• Your task:
Among the records below, how many lines contain "predicted"? State the number and nothing more.

Source records

########

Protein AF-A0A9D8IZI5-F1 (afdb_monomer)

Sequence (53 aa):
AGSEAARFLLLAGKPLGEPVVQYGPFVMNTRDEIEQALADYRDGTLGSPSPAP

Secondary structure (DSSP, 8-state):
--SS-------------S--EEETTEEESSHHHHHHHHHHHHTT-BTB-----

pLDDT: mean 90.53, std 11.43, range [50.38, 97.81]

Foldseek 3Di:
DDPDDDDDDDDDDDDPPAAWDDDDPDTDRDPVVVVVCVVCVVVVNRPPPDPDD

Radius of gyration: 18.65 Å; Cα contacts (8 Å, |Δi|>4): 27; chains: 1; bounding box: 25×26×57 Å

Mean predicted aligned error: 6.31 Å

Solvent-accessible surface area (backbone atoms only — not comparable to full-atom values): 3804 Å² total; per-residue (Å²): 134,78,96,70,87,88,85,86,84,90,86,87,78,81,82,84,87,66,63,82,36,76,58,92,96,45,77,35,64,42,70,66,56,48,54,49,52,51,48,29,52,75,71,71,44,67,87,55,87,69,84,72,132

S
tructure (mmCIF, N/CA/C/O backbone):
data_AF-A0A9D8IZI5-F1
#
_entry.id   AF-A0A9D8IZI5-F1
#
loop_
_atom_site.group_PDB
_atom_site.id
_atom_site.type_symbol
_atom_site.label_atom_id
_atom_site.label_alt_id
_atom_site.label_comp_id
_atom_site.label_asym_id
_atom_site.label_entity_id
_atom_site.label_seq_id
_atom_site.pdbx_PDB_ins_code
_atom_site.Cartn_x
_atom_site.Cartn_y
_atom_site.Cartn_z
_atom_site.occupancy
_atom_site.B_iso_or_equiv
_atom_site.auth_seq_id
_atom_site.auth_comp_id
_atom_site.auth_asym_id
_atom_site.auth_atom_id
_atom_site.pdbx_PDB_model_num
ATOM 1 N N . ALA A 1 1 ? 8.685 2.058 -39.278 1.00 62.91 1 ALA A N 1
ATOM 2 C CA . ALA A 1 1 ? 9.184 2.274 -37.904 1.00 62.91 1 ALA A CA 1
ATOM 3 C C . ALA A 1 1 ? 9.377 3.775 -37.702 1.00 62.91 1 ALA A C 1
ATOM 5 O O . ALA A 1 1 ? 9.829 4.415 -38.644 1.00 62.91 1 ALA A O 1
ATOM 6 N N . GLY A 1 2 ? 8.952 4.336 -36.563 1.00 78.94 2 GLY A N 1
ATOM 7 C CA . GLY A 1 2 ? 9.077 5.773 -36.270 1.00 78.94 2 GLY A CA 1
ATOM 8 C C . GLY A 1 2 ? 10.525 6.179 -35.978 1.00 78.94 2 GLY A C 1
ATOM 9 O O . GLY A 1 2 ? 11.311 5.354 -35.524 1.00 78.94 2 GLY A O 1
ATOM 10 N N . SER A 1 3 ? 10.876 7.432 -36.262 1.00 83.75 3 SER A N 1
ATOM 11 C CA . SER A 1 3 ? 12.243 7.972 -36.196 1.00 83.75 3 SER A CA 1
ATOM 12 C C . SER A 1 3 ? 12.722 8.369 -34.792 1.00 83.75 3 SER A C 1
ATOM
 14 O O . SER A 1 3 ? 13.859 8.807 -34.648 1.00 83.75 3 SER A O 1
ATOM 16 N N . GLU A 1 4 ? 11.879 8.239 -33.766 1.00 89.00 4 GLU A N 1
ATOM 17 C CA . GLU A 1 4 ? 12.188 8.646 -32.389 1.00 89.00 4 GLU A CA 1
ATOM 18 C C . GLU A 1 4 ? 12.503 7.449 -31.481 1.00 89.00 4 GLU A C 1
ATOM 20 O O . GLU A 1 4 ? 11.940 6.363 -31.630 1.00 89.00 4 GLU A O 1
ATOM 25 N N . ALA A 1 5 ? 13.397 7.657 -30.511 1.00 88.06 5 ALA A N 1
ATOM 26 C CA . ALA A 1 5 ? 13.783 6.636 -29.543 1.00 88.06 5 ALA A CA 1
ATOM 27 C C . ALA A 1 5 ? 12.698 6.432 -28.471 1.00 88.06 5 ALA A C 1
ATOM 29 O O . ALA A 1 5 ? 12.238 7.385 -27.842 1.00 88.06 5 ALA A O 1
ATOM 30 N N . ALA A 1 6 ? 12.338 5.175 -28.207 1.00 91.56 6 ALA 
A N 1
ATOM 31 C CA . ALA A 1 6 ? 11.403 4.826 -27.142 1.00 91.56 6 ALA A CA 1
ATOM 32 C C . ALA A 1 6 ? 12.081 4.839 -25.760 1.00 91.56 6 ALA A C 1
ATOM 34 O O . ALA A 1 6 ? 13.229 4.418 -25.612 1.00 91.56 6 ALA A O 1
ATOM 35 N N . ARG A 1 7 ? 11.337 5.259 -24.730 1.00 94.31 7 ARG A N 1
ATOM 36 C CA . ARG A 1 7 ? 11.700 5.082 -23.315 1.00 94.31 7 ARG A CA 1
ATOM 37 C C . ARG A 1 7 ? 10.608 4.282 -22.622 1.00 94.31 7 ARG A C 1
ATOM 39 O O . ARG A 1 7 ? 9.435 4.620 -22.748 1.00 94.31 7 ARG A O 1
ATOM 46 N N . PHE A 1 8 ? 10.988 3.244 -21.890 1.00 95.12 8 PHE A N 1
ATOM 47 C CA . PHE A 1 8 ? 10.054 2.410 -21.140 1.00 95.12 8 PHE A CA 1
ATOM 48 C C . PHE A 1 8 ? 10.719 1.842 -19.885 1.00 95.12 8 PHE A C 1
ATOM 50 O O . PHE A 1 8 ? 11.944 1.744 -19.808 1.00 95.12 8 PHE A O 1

########

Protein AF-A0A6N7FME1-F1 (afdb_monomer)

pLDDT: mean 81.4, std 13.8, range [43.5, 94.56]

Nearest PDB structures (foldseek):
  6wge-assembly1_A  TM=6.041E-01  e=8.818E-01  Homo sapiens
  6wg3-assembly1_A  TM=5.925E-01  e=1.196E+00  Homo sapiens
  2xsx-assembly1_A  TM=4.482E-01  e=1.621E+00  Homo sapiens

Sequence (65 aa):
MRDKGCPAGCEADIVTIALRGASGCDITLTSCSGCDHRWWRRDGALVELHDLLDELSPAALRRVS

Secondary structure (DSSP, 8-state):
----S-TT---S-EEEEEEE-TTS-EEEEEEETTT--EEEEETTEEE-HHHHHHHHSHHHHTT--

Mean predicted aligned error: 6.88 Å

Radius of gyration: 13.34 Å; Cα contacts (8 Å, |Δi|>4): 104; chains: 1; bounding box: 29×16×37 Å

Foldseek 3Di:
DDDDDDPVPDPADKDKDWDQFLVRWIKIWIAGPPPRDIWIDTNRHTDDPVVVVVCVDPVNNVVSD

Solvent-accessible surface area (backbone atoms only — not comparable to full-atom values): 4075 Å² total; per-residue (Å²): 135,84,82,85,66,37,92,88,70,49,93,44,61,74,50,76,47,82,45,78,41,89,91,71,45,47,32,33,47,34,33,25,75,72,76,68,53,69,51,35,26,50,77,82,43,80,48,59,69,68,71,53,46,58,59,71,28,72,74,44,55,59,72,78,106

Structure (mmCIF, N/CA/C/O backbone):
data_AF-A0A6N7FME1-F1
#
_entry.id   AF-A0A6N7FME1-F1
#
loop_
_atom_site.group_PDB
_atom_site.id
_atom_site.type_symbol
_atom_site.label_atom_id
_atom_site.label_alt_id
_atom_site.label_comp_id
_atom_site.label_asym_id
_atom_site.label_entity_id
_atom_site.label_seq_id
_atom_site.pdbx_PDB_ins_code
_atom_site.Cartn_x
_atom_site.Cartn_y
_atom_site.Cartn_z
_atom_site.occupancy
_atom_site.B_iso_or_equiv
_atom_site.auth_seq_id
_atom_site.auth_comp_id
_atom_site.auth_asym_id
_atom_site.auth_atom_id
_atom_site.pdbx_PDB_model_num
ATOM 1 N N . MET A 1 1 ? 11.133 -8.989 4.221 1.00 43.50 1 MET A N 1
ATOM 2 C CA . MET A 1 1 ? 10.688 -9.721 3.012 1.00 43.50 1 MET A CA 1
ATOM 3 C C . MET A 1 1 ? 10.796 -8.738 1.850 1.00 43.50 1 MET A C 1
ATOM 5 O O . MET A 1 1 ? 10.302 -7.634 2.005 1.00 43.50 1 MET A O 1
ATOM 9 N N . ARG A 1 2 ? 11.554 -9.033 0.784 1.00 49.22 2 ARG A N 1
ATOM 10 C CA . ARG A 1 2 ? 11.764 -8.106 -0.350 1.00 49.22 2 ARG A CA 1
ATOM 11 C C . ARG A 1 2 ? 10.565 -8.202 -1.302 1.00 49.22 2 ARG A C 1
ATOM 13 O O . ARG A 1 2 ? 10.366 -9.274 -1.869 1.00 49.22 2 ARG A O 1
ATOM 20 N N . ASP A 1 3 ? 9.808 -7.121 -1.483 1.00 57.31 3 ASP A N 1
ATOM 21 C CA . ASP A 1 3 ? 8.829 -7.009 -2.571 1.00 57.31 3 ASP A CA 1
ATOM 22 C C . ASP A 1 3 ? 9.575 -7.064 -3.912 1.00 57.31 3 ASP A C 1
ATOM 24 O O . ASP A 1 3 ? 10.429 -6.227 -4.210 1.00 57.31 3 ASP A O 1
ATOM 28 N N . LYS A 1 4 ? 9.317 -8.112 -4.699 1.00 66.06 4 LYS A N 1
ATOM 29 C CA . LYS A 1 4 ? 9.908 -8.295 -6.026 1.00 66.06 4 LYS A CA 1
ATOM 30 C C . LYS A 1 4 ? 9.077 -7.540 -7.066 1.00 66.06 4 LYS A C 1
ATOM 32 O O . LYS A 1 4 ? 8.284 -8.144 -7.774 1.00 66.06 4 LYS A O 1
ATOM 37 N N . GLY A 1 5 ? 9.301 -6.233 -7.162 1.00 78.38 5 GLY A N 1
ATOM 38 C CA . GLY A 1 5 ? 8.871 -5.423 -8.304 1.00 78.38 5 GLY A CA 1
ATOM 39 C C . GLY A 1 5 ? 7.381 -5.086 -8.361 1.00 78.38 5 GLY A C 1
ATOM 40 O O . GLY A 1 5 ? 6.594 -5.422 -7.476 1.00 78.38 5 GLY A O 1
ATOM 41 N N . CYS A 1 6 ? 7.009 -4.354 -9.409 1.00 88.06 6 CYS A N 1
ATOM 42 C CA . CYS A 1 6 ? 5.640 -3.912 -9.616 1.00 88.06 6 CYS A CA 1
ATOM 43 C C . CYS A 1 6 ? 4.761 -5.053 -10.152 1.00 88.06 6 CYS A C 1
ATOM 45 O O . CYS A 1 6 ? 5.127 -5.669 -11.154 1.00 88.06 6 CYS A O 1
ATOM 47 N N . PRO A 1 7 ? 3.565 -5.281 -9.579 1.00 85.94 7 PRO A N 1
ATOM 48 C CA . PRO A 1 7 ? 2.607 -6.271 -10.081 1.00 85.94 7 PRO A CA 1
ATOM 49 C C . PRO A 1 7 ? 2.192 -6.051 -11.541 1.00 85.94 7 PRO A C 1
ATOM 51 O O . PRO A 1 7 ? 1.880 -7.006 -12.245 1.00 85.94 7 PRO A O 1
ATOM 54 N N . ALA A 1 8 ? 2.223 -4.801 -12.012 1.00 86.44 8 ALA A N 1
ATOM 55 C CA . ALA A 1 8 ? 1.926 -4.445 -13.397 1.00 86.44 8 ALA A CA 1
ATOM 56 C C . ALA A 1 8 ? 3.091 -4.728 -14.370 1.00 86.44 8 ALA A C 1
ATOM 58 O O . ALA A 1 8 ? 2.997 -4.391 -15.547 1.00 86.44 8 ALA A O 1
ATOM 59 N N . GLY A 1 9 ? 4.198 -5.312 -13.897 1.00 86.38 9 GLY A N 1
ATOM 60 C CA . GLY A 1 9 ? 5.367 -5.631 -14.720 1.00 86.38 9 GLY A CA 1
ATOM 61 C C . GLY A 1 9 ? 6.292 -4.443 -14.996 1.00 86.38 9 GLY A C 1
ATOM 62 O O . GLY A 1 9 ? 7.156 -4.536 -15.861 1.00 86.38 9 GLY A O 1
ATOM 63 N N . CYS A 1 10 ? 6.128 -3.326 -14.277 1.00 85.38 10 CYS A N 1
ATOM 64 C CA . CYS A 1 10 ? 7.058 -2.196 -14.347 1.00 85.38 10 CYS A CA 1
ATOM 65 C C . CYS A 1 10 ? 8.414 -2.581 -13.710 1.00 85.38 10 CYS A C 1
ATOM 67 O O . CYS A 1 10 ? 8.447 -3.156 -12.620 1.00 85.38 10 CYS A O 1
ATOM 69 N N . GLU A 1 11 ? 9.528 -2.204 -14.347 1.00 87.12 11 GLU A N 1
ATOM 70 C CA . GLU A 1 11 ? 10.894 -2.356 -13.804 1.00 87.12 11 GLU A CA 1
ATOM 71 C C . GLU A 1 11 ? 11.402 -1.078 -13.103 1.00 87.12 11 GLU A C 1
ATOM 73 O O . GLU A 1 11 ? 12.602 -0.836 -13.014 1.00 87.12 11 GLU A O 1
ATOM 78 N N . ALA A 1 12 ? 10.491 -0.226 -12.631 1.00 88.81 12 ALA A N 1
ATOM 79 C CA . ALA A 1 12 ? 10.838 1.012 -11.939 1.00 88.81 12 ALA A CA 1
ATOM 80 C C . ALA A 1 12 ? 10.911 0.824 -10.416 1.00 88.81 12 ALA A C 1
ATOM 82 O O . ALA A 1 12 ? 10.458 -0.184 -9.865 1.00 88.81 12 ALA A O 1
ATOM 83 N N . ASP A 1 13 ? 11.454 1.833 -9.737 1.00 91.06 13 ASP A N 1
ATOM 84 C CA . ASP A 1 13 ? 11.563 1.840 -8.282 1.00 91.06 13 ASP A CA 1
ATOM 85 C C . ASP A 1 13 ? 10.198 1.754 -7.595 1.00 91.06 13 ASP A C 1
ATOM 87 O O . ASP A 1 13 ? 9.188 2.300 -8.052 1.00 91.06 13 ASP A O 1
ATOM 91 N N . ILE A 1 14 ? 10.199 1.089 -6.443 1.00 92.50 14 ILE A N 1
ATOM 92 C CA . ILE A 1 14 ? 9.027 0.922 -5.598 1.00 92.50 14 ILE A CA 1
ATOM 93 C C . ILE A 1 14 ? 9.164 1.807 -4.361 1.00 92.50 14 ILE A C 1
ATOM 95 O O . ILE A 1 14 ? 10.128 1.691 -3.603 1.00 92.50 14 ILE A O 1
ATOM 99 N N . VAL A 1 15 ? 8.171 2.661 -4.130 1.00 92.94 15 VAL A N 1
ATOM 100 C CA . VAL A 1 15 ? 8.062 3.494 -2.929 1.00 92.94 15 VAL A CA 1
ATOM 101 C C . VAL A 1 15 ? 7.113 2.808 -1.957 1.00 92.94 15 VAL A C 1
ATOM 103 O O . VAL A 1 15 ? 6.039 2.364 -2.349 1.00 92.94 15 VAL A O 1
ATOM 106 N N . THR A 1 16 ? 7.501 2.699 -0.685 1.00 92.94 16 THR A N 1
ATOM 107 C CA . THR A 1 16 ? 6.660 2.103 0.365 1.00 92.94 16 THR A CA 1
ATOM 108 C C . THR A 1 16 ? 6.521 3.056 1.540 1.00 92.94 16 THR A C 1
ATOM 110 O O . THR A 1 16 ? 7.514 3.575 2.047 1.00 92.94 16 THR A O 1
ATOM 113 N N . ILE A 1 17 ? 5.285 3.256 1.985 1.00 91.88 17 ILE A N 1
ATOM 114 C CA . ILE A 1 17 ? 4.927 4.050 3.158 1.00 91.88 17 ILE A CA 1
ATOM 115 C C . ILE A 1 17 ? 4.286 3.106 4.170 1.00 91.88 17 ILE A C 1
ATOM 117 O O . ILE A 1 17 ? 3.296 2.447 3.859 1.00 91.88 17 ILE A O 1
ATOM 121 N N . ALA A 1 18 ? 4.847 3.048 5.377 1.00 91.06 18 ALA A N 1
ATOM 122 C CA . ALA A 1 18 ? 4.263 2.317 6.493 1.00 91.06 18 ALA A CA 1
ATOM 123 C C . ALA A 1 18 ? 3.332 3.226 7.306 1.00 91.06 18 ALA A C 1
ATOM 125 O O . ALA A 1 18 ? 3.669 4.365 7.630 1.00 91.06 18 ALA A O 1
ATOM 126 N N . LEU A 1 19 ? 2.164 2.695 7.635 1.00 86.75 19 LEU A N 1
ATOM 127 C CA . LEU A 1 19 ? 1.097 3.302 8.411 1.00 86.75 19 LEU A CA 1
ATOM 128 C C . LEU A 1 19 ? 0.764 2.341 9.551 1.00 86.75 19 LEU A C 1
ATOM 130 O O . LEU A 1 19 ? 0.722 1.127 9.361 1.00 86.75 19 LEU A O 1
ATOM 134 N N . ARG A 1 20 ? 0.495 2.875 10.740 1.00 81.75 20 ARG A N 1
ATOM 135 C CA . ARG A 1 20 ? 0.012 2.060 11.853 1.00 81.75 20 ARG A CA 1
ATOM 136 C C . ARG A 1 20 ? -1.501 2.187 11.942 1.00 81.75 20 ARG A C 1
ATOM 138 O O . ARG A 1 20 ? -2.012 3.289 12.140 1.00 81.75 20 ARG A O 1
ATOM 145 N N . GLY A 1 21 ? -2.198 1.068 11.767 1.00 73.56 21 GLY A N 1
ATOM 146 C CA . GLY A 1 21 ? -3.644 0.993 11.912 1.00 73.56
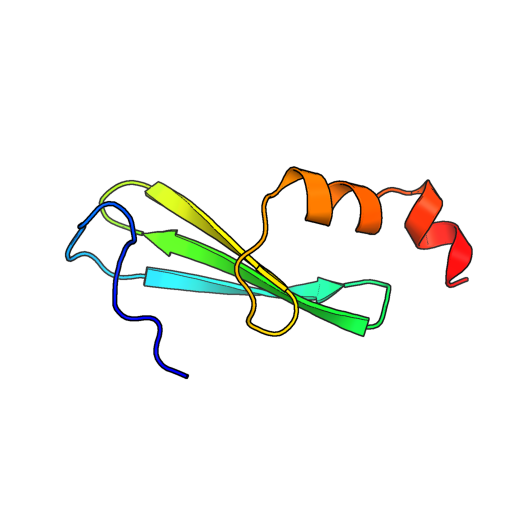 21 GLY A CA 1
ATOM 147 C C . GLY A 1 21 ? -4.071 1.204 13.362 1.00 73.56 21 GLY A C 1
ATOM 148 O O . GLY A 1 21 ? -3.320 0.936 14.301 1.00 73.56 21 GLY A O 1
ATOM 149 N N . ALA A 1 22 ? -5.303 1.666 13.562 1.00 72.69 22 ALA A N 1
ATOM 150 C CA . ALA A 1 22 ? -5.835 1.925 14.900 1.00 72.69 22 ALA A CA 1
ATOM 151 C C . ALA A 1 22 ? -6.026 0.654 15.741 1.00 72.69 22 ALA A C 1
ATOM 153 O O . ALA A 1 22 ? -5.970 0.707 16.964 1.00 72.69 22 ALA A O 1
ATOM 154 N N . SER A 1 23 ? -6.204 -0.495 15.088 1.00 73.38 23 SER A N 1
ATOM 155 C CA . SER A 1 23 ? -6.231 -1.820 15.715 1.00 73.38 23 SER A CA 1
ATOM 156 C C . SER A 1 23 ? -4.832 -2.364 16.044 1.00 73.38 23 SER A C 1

########

• Task result:
2